CANADY v. COLOMBANI
This text of CANADY v. COLOMBANI (CANADY v. COLOMBANI) is published on Counsel Stack Legal Research, covering District Court, N.D. Florida primary law. Counsel Stack provides free access to over 12 million legal documents including statutes, case law, regulations, and constitutions.
Opinion
IN THE UNITED STATES DISTRICT COURT NORTHERN DISTRICT OF FLORIDA TALLAHASSEE DIVISION
CORNELIUS CANADY,
Plaintiff,
v. Case No.: 4:18cv538-MW/MAF
DOCTOR COLOMBANI,
Defendant. _________________________/
ORDER ACCEPTING REPORT AND RECOMMENDATION
This Court has considered, without hearing, the Magistrate Judge's Report and Recommendation, ECF No. 84, and has also reviewed de novo Defendant’s objections, ECF No. 85. Defendant objects to the denial of summary judgment as to the § 1983 excessive force claim. I agree with the Magistrate Judge’s recommendation to deny Defendant’s motion for summary judgment as to this claim because there is a genuine dispute of material fact as to whether Defendant used excessive force against Plaintiff. Only three of Defendant’s objections warrant discussion—first, that Plaintiff’s testimony constitutes conclusory, self-serving statements insufficient to defeat summary judgment; second, that Plaintiff has failed to establish the alleged force was more than de minimis; and third, that Defendant was not acting under color of law when he allegedly struck Plaintiff. As to whether there exists a genuine dispute of material fact that Defendant used excessive force, Defendant is reminded that he “continues to shoulder the initial
burden of production in demonstrating the absence of any genuine issue of material fact,” regardless of whether Plaintiff responds to Defendant’s motion. Reese v. Herbert, 527 F.3d 1253, 1268 (11th Cir. 2008). Here, Defendant attached excerpts
of Plaintiff’s sworn deposition testimony and cited those portions where Plaintiff testified that Defendant “lost his temper” and struck Plaintiff in the face while providing medical treatment to Plaintiff. See, e.g., ECF No. 82 at 5. This Court understands the merits of Plaintiff’s excessive force claim requires a fact-specific
inquiry that depends on the allegations. But just because Plaintiff testified to his version of events during a sworn deposition does not disqualify those facts as conclusory self-serving statements. Moreover, Defendant does not show Plaintiff’s
testimony is blatantly contradicted by the record. See Joassin v. Murphy, 661 F. App’x 558, 559-60 (11th Cir. 2016) (holding that state prisoner’s sworn testimony creates genuine issue of material fact as to whether officers applied force maliciously for the purpose of causing harm notwithstanding officers’ competing affidavits).

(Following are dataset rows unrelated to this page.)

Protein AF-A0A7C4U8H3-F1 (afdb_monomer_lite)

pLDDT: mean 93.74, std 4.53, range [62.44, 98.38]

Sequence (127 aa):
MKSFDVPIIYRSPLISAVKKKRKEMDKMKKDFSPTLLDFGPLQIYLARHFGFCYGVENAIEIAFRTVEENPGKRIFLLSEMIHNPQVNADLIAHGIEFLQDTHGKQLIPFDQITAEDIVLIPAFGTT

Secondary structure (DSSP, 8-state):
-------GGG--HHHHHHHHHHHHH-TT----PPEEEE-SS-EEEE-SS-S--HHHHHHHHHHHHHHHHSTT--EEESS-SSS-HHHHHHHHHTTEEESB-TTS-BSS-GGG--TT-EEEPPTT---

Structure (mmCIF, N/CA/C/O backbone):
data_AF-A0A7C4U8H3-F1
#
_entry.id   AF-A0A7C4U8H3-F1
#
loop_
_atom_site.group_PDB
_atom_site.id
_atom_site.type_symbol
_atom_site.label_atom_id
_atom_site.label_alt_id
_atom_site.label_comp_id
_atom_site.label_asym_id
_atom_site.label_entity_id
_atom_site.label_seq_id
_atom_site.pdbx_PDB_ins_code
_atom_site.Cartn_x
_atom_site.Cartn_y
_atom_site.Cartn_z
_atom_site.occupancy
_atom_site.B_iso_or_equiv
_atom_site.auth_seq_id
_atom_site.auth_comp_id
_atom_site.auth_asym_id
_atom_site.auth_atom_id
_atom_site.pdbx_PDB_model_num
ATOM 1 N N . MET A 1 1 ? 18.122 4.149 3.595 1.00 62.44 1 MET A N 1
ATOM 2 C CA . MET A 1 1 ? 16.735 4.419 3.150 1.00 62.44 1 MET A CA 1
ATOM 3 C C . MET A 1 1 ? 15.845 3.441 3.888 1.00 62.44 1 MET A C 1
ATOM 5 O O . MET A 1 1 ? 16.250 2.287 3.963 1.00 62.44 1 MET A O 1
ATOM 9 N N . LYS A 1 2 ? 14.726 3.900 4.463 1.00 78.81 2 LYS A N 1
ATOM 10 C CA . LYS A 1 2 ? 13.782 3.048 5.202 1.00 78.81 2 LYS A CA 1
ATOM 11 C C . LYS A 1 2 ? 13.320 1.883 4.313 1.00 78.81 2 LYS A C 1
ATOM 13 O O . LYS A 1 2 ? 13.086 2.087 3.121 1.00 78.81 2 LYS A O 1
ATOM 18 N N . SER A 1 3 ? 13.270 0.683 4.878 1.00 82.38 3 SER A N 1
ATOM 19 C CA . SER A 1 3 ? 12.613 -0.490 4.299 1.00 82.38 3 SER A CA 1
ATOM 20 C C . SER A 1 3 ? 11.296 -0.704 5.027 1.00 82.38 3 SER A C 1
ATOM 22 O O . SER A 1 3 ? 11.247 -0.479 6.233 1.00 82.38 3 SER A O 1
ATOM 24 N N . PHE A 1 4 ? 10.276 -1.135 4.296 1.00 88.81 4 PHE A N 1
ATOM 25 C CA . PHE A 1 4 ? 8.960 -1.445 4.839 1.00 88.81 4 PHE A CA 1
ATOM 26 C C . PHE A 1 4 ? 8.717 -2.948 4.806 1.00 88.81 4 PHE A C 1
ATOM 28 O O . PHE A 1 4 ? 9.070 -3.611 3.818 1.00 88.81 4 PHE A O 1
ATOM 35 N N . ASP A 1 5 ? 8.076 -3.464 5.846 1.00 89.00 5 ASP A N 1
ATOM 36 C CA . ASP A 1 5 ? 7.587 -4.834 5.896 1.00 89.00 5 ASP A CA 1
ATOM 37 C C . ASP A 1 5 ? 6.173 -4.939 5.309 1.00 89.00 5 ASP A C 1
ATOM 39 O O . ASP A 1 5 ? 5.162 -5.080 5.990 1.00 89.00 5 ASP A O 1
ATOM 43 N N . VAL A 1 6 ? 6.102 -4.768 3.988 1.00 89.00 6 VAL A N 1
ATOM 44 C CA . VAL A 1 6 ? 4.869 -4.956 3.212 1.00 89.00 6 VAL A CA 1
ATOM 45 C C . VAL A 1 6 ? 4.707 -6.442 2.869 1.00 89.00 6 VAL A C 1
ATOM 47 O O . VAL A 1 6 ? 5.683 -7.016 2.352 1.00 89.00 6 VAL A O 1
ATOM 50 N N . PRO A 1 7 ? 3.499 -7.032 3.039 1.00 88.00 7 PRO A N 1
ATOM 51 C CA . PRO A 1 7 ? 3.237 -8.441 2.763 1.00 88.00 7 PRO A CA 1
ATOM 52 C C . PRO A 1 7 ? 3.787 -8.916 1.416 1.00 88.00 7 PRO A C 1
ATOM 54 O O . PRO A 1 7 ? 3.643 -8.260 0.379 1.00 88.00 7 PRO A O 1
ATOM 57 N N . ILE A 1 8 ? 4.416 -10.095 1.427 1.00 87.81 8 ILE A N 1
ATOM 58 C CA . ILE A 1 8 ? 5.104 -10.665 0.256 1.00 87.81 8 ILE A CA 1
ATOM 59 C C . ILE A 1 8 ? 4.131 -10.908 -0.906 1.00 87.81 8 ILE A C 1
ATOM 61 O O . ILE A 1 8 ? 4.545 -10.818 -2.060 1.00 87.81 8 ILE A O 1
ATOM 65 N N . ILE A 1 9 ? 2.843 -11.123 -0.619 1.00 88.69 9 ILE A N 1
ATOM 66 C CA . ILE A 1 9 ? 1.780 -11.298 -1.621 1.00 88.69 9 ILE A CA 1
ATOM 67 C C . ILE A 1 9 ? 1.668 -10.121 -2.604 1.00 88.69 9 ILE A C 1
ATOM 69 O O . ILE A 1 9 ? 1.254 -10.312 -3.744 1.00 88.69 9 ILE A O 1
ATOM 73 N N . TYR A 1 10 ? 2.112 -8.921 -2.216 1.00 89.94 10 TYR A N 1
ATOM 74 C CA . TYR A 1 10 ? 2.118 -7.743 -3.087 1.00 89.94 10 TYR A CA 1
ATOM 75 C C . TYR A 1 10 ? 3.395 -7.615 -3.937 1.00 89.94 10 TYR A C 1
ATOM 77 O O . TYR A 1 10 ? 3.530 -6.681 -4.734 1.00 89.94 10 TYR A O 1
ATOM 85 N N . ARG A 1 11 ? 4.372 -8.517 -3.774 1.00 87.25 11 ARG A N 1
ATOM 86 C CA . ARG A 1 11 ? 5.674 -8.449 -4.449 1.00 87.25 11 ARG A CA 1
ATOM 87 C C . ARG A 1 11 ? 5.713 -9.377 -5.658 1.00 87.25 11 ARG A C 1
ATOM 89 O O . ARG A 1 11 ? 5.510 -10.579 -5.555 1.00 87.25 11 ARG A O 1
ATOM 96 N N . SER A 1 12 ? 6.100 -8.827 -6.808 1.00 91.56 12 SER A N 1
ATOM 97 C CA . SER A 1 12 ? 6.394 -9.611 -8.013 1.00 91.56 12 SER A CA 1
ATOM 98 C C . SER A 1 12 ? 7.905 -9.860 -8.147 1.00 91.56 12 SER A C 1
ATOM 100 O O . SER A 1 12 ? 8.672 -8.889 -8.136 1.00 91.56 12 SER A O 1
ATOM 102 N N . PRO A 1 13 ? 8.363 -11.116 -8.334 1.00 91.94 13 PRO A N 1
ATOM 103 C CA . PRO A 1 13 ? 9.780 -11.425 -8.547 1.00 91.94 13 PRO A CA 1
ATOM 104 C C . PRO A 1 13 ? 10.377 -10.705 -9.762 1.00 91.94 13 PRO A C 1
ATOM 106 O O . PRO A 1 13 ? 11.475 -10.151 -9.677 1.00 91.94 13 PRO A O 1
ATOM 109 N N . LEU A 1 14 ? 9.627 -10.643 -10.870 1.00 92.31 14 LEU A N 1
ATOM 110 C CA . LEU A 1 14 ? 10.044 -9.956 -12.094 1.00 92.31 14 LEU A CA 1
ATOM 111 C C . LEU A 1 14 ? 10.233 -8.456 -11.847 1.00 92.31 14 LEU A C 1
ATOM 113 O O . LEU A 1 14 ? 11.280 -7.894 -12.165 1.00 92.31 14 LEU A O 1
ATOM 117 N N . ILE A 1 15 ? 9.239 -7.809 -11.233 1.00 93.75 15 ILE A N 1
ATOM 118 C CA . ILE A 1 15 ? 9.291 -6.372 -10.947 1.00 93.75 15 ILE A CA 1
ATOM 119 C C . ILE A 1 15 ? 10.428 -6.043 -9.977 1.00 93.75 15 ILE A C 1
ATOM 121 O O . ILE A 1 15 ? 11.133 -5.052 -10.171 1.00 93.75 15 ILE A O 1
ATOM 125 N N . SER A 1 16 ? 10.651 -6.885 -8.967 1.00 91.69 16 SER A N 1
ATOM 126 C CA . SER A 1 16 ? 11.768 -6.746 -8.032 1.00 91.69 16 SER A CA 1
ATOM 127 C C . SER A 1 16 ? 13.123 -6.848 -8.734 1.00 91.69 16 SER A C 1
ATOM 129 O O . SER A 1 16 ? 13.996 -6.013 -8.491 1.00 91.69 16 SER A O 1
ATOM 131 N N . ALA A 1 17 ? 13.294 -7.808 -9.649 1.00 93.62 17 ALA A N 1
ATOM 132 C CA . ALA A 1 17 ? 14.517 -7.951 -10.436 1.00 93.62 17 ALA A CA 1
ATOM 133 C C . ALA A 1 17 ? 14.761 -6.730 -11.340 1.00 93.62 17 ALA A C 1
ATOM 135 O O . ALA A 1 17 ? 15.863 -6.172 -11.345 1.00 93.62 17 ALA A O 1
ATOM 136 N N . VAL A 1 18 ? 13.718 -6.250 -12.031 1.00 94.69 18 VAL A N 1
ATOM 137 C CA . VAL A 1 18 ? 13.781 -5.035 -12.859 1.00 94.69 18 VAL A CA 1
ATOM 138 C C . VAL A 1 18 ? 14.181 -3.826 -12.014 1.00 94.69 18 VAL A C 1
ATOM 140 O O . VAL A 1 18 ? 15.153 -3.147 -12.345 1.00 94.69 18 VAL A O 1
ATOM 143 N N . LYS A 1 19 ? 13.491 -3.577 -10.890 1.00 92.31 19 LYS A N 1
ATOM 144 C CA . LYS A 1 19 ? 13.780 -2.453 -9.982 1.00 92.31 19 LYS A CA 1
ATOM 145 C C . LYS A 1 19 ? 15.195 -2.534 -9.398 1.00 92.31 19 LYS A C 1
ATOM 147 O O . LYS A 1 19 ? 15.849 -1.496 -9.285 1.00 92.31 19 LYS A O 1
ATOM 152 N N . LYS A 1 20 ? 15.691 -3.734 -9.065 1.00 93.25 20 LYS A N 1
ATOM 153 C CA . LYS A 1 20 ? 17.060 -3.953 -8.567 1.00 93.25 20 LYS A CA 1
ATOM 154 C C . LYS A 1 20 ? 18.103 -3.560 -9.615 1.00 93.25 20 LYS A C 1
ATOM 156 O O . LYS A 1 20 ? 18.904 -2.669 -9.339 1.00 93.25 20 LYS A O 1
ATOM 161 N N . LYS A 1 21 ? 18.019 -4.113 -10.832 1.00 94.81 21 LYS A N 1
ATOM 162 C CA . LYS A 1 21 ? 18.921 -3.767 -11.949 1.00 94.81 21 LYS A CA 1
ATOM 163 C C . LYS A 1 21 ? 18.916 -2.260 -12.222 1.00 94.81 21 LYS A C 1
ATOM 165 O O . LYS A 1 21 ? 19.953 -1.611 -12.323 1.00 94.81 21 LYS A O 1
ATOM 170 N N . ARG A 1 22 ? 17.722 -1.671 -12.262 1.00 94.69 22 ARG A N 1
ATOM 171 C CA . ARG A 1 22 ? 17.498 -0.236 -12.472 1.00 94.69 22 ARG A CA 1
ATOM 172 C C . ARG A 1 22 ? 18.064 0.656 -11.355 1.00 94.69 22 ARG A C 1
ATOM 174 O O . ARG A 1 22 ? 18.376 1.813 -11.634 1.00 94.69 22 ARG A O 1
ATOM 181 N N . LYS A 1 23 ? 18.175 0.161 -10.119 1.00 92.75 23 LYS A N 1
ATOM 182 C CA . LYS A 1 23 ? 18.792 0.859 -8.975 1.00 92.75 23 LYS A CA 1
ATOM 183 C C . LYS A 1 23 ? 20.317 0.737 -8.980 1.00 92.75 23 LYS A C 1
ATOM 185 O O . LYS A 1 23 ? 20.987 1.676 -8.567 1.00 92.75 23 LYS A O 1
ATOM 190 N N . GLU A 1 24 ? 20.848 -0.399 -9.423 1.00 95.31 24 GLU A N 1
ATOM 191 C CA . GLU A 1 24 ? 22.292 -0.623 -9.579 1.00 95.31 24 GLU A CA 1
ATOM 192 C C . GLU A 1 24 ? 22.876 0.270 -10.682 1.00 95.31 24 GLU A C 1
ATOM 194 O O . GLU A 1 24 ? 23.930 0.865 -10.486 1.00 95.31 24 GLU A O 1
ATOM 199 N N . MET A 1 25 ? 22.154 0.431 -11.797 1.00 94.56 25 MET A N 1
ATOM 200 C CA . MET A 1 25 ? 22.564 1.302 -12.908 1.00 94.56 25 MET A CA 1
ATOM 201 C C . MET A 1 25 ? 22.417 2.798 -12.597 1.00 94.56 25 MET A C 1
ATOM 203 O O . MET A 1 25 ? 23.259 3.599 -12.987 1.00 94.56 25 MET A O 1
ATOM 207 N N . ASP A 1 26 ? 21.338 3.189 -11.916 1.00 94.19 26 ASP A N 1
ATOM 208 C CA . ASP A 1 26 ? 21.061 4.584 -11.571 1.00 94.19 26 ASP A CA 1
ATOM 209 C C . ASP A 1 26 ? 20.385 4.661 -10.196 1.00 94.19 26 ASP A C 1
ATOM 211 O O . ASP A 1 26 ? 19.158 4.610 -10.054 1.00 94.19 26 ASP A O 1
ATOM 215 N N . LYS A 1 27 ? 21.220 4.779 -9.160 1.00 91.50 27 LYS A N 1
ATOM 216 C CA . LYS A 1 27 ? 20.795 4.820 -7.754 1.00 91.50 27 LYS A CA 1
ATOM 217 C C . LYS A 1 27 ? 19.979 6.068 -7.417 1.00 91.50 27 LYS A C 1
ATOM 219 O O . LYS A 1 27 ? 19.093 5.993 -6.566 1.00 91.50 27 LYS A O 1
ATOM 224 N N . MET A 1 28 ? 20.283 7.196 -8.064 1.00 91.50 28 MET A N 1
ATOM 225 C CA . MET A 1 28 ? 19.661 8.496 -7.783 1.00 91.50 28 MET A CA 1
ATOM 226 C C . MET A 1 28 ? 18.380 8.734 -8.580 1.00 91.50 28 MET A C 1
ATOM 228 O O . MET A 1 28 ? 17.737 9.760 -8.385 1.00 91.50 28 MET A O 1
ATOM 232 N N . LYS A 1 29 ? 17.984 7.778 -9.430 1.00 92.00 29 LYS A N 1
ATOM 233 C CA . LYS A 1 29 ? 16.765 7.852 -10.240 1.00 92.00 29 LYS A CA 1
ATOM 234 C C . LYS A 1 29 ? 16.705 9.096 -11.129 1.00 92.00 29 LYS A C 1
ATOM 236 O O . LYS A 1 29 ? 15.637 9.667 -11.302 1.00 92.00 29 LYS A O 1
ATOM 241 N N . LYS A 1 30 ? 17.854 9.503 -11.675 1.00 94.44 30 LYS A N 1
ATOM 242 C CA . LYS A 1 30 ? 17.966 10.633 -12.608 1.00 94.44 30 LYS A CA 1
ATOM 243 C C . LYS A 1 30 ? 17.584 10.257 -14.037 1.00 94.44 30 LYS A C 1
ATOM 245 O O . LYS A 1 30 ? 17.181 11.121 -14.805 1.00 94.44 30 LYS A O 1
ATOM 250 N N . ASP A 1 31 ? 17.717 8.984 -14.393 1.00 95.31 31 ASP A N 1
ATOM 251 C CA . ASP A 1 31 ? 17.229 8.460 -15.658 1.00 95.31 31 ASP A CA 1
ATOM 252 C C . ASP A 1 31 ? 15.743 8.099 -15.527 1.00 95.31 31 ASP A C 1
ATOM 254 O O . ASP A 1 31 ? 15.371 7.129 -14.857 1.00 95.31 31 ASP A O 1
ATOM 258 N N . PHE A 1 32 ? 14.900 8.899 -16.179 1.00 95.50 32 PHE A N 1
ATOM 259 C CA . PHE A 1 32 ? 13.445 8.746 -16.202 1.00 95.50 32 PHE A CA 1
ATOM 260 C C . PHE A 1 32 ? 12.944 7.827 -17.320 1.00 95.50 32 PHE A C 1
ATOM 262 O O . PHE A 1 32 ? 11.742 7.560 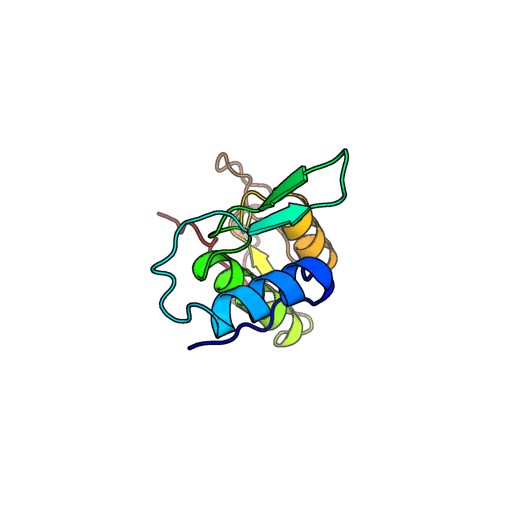-17.387 1.00 95.50 32 PHE A O 1
ATOM 269 N N . SER A 1 33 ? 13.836 7.315 -18.176 1.00 96.94 33 SER A N 1
ATOM 270 C CA . SER A 1 33 ? 13.440 6.425 -19.265 1.00 96.94 33 SER A CA 1
ATOM 271 C C . SER A 1 33 ? 12.764 5.147 -18.738 1.00 96.94 33 SER A C 1
ATOM 273 O O . SER A 1 33 ? 13.119 4.628 -17.661 1.00 96.94 33 SER A O 1
ATOM 275 N N . PRO A 1 34 ? 11.764 4.624 -19.467 1.00 97.12 34 PRO A N 1
ATOM 276 C CA . PRO A 1 34 ? 11.162 3.344 -19.136 1.00 97.12 34 PRO A CA 1
ATOM 277 C C . PRO A 1 34 ? 12.166 2.202 -19.333 1.00 97.12 34 PRO A C 1
ATOM 279 O O . PRO A 1 34 ? 13.122 2.295 -20.098 1.00 97.12 34 PRO A O 1
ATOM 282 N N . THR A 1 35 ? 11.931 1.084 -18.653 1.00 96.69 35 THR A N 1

Turning next to Defendant’s objection that the alleged use of force was merely de minimis, this Court reminds Defendant that Hoever precludes a finding that Plaintiff has not suffered the requisite injury for punitive damages—the only category of damages that Plaintiff seeks. See Hoever v. Marks, 993 F.3d 1353 (11th Cir. 2021); ECF No. 1 at 6.
Finally, Defendant argues that because the Defendant is not authorized by law to use force like a correctional officer, such conduct is not within Defendant’s purview as a prison doctor and thus does not translate into state action for purposes
of Plaintiff’s claim. This Court agrees that simply because a prison doctor strikes a prisoner in a prison-medical setting, this does not automatically constitute state action for a § 1983 claim. For example, a doctor walking down a hallway who punches a prisoner simply because he dislikes prisoners is arguably not a “state
actor.” Here, however, Defendant was providing care to Plaintiff at the time the alleged force was used. If this Court were to accept Defendant’s cramped view of state action, a doctor who gratuitously twists a prisoner’s broken limb or maliciously
pokes a prisoner’s open wound while providing medical treatment would be immune from liability under § 1983. But this is not the law. I agree with the Magistrate Judge’s conclusion that a reasonable jury could find that the force Defendant allegedly employed was malicious or sadistic and that punching a prisoner who is
receiving medical care is repugnant to the conscience of mankind. Accordingly, IT IS ORDERED:
The report and recommendation, ECF No. 84, is accepted and adopted, over the Defendant’s objections, as this Court’s opinion. Defendant’s motion for summary judgment, ECF No. 82, is GRANTED in part and DENIED in part.
Defendant is entitled to summary judgment as to Plaintiff’s claim for the denial of medical care. However, Defendant is not entitled to summary judgment as to Plaintiff’s excessive-force claim. This case is REMANDED for further proceedings on the surviving Eighth Amendment claim. This Court does not direct entry of partial
judgment on the issues decided in this Order under Rule 54(b). SO ORDERED on August 23, 2021.